Selain prospek dari indikator perdagangan jagung nasional, terdapat pula indikator lainnya yang mendukung prospek jagung nasional, seperti, perubahan status Amerika Serikat dan China menjadi negara pengimpor jagung yang sebelumnya kedua negara ini merupakan produsen utama jagung dunia, dipilihnya komoditi jagung oleh Amerika Serikat sebagai bahan baku produksi etanol untuk subtitusi bahan bakar fosil, ditetapkannya Sulawesi sebagai sentra jagung nasional, dibangunnya silo jagung dibeberapa daerah oleh departemen pertanian termasuk Gorontalo dan Bolaang Mongondow, silo ini diperuntukan agar hasil panen jagung dapat disimpan dan didistribusikan secara kontinyu.

Menurut pendapat saya, ada beberapa cara yang bisa dilakukan untuk meningkatkan produktivitas jagung dan juga menarik minat investor.
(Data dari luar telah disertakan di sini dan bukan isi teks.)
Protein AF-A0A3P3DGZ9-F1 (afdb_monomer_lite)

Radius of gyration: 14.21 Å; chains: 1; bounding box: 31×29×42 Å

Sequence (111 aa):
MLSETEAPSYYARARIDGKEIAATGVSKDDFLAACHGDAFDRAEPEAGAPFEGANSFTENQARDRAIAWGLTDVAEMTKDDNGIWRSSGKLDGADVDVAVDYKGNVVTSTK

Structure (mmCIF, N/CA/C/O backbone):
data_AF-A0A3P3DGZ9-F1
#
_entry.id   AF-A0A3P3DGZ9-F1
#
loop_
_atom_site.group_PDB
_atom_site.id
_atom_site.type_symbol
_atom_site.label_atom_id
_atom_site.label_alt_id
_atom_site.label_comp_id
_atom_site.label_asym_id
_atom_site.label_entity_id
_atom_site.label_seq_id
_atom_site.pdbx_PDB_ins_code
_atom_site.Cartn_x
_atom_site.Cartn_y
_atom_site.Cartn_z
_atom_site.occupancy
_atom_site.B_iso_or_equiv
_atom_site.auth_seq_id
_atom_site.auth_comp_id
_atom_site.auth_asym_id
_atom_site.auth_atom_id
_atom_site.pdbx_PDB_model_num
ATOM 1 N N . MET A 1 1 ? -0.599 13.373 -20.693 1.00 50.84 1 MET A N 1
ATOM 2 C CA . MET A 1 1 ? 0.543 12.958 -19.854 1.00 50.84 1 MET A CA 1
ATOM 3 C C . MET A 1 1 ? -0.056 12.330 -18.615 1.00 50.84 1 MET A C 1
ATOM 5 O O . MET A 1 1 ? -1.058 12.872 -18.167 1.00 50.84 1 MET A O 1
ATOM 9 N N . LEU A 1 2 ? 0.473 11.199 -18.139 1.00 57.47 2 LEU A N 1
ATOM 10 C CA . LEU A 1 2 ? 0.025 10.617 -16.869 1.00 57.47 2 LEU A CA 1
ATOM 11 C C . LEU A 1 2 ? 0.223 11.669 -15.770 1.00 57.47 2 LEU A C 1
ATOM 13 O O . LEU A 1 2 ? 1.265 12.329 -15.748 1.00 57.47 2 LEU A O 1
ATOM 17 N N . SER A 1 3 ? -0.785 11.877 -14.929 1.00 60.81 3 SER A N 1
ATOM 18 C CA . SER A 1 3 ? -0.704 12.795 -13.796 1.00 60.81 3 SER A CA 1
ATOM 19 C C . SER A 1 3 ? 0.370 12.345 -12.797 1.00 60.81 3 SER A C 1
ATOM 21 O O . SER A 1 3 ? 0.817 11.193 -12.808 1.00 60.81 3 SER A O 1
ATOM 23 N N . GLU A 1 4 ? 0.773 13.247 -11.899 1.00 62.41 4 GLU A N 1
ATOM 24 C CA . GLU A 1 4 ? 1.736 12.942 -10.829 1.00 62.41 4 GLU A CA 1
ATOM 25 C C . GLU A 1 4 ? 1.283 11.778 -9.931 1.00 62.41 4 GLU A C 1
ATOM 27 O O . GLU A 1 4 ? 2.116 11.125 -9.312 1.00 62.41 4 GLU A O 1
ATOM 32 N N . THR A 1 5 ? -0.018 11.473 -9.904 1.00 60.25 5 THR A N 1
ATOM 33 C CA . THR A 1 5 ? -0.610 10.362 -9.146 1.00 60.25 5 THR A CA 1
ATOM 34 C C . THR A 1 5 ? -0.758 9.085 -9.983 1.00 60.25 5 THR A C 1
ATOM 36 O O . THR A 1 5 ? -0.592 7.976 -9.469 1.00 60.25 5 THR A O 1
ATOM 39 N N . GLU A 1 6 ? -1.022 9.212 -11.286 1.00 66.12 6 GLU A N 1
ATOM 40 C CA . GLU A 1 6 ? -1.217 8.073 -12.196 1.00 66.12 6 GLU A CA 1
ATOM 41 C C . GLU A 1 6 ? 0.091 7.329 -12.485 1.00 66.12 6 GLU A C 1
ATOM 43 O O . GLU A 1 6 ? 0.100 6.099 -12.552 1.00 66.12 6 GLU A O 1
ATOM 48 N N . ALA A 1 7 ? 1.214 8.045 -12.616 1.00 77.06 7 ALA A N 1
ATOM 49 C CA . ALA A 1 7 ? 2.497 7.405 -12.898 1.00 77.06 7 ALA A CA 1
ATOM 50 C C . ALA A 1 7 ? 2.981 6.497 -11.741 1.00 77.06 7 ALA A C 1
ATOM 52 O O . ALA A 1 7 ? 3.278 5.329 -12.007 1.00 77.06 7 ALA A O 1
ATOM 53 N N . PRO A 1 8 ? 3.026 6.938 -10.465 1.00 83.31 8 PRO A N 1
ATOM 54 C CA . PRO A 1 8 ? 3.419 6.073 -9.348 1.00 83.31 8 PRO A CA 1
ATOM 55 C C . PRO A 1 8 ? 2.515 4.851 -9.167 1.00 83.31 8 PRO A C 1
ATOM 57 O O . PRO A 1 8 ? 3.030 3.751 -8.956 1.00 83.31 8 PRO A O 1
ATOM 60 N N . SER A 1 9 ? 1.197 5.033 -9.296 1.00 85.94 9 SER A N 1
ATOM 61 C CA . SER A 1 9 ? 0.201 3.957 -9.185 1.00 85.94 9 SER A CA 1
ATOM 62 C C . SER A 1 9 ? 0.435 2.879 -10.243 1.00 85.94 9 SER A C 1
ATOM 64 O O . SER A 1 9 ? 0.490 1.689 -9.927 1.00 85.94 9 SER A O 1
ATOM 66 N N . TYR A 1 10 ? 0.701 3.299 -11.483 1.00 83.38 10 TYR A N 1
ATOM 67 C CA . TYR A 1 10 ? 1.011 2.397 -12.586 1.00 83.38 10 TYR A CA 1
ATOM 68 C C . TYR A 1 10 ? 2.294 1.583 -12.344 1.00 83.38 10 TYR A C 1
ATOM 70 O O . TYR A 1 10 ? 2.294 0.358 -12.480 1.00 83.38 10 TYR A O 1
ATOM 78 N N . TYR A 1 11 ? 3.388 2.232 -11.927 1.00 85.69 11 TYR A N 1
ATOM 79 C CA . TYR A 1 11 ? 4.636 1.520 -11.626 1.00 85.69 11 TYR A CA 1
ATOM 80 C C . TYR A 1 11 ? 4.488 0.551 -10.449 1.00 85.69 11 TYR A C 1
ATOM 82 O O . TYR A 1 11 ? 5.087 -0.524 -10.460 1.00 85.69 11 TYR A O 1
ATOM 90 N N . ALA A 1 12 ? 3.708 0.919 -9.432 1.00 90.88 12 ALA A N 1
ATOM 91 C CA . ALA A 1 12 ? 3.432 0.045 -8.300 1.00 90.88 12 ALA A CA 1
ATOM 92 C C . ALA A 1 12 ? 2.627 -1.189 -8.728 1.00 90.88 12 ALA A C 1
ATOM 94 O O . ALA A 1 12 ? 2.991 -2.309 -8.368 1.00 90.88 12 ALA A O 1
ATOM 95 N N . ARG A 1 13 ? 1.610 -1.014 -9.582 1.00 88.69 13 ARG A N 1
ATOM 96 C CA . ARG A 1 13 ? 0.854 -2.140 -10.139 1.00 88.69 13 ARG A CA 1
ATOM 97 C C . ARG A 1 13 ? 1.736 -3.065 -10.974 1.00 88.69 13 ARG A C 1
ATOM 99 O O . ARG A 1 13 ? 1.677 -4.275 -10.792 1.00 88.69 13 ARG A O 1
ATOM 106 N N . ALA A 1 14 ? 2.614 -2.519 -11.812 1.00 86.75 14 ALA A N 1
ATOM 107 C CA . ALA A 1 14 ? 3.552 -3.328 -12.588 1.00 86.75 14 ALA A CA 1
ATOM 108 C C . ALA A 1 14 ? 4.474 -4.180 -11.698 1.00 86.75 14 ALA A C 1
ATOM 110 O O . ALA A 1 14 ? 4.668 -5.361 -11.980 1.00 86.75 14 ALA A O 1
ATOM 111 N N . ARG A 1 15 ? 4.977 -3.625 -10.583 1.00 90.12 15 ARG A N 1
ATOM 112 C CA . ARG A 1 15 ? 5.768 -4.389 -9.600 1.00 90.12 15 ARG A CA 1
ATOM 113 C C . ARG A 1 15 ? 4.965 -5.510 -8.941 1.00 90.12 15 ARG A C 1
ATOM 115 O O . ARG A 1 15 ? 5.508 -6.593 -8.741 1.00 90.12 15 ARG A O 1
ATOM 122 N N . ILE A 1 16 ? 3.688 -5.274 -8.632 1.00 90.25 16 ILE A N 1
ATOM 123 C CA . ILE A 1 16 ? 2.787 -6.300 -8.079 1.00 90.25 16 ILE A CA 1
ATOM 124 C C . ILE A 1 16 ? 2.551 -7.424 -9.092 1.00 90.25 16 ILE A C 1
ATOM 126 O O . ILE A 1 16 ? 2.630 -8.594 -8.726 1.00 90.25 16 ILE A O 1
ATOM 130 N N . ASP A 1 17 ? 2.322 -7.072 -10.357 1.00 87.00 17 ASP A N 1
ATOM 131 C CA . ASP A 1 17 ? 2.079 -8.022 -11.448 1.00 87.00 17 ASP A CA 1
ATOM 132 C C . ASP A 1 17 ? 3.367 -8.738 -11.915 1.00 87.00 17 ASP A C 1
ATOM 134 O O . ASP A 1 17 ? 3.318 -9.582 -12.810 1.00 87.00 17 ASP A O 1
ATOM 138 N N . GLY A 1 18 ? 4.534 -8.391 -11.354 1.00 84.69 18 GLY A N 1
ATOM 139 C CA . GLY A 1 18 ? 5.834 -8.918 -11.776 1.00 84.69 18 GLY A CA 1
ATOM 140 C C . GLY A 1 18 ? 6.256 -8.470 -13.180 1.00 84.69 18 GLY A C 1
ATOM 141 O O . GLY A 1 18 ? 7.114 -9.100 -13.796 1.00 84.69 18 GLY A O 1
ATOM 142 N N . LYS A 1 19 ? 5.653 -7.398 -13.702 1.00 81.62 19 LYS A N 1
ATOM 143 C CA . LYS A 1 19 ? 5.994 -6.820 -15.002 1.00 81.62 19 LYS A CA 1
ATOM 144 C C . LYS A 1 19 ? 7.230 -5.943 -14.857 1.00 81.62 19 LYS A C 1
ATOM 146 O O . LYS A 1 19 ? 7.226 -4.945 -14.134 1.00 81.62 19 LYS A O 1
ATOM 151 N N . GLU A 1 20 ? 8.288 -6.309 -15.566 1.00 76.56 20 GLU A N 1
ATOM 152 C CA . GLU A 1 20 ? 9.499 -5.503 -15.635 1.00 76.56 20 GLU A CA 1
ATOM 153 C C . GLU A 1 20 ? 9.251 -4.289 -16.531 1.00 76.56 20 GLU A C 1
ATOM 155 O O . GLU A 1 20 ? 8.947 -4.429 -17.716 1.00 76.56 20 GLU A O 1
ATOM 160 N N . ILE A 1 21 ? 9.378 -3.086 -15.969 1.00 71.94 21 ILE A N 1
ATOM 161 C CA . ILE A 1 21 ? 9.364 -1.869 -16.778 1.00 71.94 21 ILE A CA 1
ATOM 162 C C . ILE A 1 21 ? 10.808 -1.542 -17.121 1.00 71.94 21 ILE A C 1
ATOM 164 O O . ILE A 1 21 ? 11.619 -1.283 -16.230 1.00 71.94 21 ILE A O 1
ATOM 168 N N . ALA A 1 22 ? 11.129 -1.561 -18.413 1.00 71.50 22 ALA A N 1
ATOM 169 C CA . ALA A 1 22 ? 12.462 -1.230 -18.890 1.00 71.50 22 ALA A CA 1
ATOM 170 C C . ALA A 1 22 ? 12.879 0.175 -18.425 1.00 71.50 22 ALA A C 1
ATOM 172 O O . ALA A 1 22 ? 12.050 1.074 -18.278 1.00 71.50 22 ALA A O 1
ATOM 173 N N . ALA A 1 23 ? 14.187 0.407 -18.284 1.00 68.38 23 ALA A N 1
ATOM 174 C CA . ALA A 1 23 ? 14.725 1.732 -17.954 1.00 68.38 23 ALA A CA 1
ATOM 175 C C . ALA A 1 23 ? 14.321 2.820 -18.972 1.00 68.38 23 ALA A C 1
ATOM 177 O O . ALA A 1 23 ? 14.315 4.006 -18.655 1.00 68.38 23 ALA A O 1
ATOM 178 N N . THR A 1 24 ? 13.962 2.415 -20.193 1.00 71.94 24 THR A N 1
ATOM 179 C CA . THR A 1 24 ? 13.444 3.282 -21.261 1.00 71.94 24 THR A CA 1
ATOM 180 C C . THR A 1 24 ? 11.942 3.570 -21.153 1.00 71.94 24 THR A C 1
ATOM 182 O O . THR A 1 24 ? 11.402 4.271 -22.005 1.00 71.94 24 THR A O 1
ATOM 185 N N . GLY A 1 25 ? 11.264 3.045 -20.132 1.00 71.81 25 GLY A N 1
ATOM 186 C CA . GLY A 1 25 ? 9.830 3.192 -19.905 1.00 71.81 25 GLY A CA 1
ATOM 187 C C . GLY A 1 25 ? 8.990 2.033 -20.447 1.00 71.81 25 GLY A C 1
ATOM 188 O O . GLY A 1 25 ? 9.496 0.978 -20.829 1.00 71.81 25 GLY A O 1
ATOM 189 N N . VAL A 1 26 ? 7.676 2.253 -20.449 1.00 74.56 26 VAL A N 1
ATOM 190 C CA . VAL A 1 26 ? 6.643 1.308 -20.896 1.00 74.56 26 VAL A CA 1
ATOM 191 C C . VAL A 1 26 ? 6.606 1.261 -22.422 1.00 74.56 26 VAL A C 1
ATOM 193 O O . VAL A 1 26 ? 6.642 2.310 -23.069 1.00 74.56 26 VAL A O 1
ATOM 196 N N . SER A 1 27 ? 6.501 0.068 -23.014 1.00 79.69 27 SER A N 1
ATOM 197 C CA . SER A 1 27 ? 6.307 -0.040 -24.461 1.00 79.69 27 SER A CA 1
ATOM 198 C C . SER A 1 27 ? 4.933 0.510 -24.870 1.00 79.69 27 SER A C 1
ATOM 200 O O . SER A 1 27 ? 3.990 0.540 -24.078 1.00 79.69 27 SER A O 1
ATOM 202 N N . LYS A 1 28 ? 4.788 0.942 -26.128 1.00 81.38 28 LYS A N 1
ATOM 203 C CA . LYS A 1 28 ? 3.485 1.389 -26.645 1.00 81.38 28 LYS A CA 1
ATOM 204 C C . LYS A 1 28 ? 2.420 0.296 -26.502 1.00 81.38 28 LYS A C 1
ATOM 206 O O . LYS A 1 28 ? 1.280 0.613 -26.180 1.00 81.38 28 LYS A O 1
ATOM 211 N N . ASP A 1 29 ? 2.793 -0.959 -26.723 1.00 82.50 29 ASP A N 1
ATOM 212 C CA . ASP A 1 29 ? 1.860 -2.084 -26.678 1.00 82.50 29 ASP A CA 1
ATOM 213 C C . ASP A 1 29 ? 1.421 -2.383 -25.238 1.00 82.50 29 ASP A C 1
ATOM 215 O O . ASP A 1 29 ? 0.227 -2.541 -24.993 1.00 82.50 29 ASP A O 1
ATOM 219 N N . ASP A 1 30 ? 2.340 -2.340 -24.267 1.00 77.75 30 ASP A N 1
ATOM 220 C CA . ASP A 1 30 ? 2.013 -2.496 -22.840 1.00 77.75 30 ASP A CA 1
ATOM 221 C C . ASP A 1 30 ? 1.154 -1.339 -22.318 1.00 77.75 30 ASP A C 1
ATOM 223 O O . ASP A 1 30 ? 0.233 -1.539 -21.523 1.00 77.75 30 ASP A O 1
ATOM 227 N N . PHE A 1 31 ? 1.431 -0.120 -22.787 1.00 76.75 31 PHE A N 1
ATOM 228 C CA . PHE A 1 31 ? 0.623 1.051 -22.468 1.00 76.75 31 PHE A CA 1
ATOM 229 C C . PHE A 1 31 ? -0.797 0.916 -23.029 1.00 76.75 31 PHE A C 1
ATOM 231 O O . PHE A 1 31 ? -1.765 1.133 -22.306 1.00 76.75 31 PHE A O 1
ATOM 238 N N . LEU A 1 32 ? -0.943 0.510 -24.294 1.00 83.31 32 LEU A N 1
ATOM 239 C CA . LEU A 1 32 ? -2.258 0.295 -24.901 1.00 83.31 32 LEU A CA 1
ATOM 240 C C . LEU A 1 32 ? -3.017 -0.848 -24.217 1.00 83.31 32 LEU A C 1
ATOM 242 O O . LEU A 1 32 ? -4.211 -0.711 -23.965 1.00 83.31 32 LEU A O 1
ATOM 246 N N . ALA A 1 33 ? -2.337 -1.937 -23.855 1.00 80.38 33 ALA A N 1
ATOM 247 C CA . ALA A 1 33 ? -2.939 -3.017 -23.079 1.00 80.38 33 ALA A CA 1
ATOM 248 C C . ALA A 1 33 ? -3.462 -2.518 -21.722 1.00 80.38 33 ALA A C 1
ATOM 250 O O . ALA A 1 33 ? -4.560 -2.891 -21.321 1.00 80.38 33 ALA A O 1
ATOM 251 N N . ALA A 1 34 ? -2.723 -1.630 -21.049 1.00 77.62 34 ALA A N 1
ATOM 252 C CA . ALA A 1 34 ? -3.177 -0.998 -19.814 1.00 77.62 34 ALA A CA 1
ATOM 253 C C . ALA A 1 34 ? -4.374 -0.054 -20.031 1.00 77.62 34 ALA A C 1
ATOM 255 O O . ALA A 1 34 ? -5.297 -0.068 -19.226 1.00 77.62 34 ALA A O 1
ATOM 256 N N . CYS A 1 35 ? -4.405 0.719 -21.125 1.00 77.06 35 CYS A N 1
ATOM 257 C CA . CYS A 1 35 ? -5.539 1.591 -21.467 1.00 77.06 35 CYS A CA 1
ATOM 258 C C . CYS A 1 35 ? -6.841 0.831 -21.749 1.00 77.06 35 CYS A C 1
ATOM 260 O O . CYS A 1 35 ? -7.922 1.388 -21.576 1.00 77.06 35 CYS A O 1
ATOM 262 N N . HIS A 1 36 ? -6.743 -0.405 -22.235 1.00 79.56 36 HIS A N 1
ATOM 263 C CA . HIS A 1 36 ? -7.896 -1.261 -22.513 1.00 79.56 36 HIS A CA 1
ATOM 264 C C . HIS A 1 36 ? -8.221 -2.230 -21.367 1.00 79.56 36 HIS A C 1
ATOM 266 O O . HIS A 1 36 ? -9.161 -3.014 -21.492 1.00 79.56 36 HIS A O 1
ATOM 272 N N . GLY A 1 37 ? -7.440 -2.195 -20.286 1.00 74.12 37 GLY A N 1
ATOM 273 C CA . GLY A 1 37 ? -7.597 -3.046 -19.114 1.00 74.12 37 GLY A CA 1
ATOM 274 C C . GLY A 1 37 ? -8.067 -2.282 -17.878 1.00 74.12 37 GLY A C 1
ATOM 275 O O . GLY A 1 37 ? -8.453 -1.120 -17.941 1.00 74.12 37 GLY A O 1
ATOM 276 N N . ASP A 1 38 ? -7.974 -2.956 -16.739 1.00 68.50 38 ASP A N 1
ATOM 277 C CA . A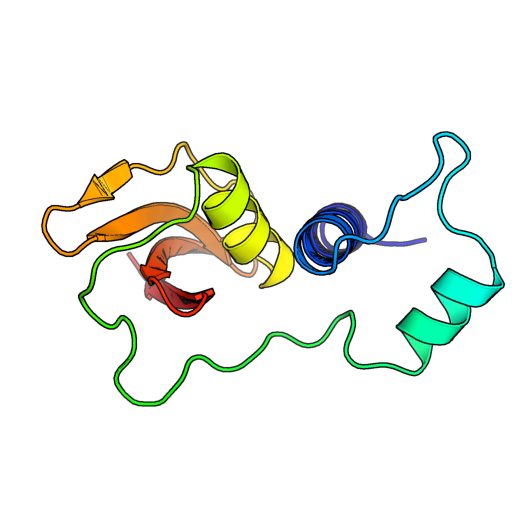SP A 1 38 ? -8.329 -2.498 -15.391 1.00 68.50 38 ASP A CA 1
ATOM 278 C C . ASP A 1 38 ? -7.124 -1.900 -14.639 1.00 68.50 38 ASP A C 1
ATOM 280 O O . ASP A 1 38 ? -7.128 -1.767 -13.417 1.00 68.50 38 ASP A O 1
ATOM 284 N N . ALA A 1 39 ? -6.052 -1.546 -15.358 1.00 69.00 39 ALA A N 1
ATOM 285 C CA . ALA A 1 39 ? -4.778 -1.129 -14.766 1.00 69.00 39 ALA A CA 1
ATOM 286 C C . ALA A 1 39 ? -4.877 0.148 -13.908 1.00 69.00 39 ALA A C 1
ATOM 288 O O . ALA A 1 39 ? -3.974 0.418 -13.116 1.00 69.00 39 ALA A O 1
ATOM 289 N N . PHE A 1 40 ? -5.953 0.919 -14.075 1.00 70.56 40 PHE A N 1
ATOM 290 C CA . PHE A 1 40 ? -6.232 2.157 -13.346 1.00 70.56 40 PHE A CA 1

Pertama, dibangunnya saluran irigasi ke perkebunan jagung dengan berkerja sama antara petani dan Pemerintah, karena produktivitas jagung akan berlangsung normal jika tanaman tersebut setiap dua minggu sekali dilakukan pengairan.

Kedua, dibangunnya infrastruktur jalan yang memadai antara kebun, tempat pemipilan, pengeringan, dan untuk jalur distribusi agar orngkos transportasi yang menjadi beban petani bisa berkurang yang pada akhirnya harga jagung lokal mempunyai daya saing terhadap pasar.

Ketiga, disediakannya alat pengering jagung, hal ini sangat perlu diperhatikan, karena bila pada umumnya petani tradisional mengeringkan jagung dengan dijemur dibawah sinar matahari, maka bila terjadi panen besar maka lahan tempat penjemuran menjadi terbatas, sehingga petani terpaksa menjual jagung yang kadar airnya masih tinggi dengan harga murah daripada disimpan dan menjadi rusak.

Keempat adalah penjaminan harga, penjaminan harga ini harus dilakukan untuk menekan fluktuasi akibat perubahan harga komoditi jagung dipasaran Internasional. Dengan adanya hal ini maka terciptanya kepastian usaha bagi petani yang berakibat pula pada kepastian produksi bahan baku untuk industri yang membutuhkan. Metode ini telah diterapkan di Provinsi Gorontalo.

Namun inti dari semua solusi diatas adalah komitmen penuh dari seluruh masyarakat dan Pemerintah Sulawesi Utara dalam memajukan pertanian jagung. Saya harap dengan tulisan ini, mata seluruh stakeholder yang ada di Provinsi Sulawesi Utara bisa terbuka akan potensi pasar jagung nasional yang ada, yang pada akhirnya bisa mensejahterakan masyarakat dan memajukan perekonomian daerah.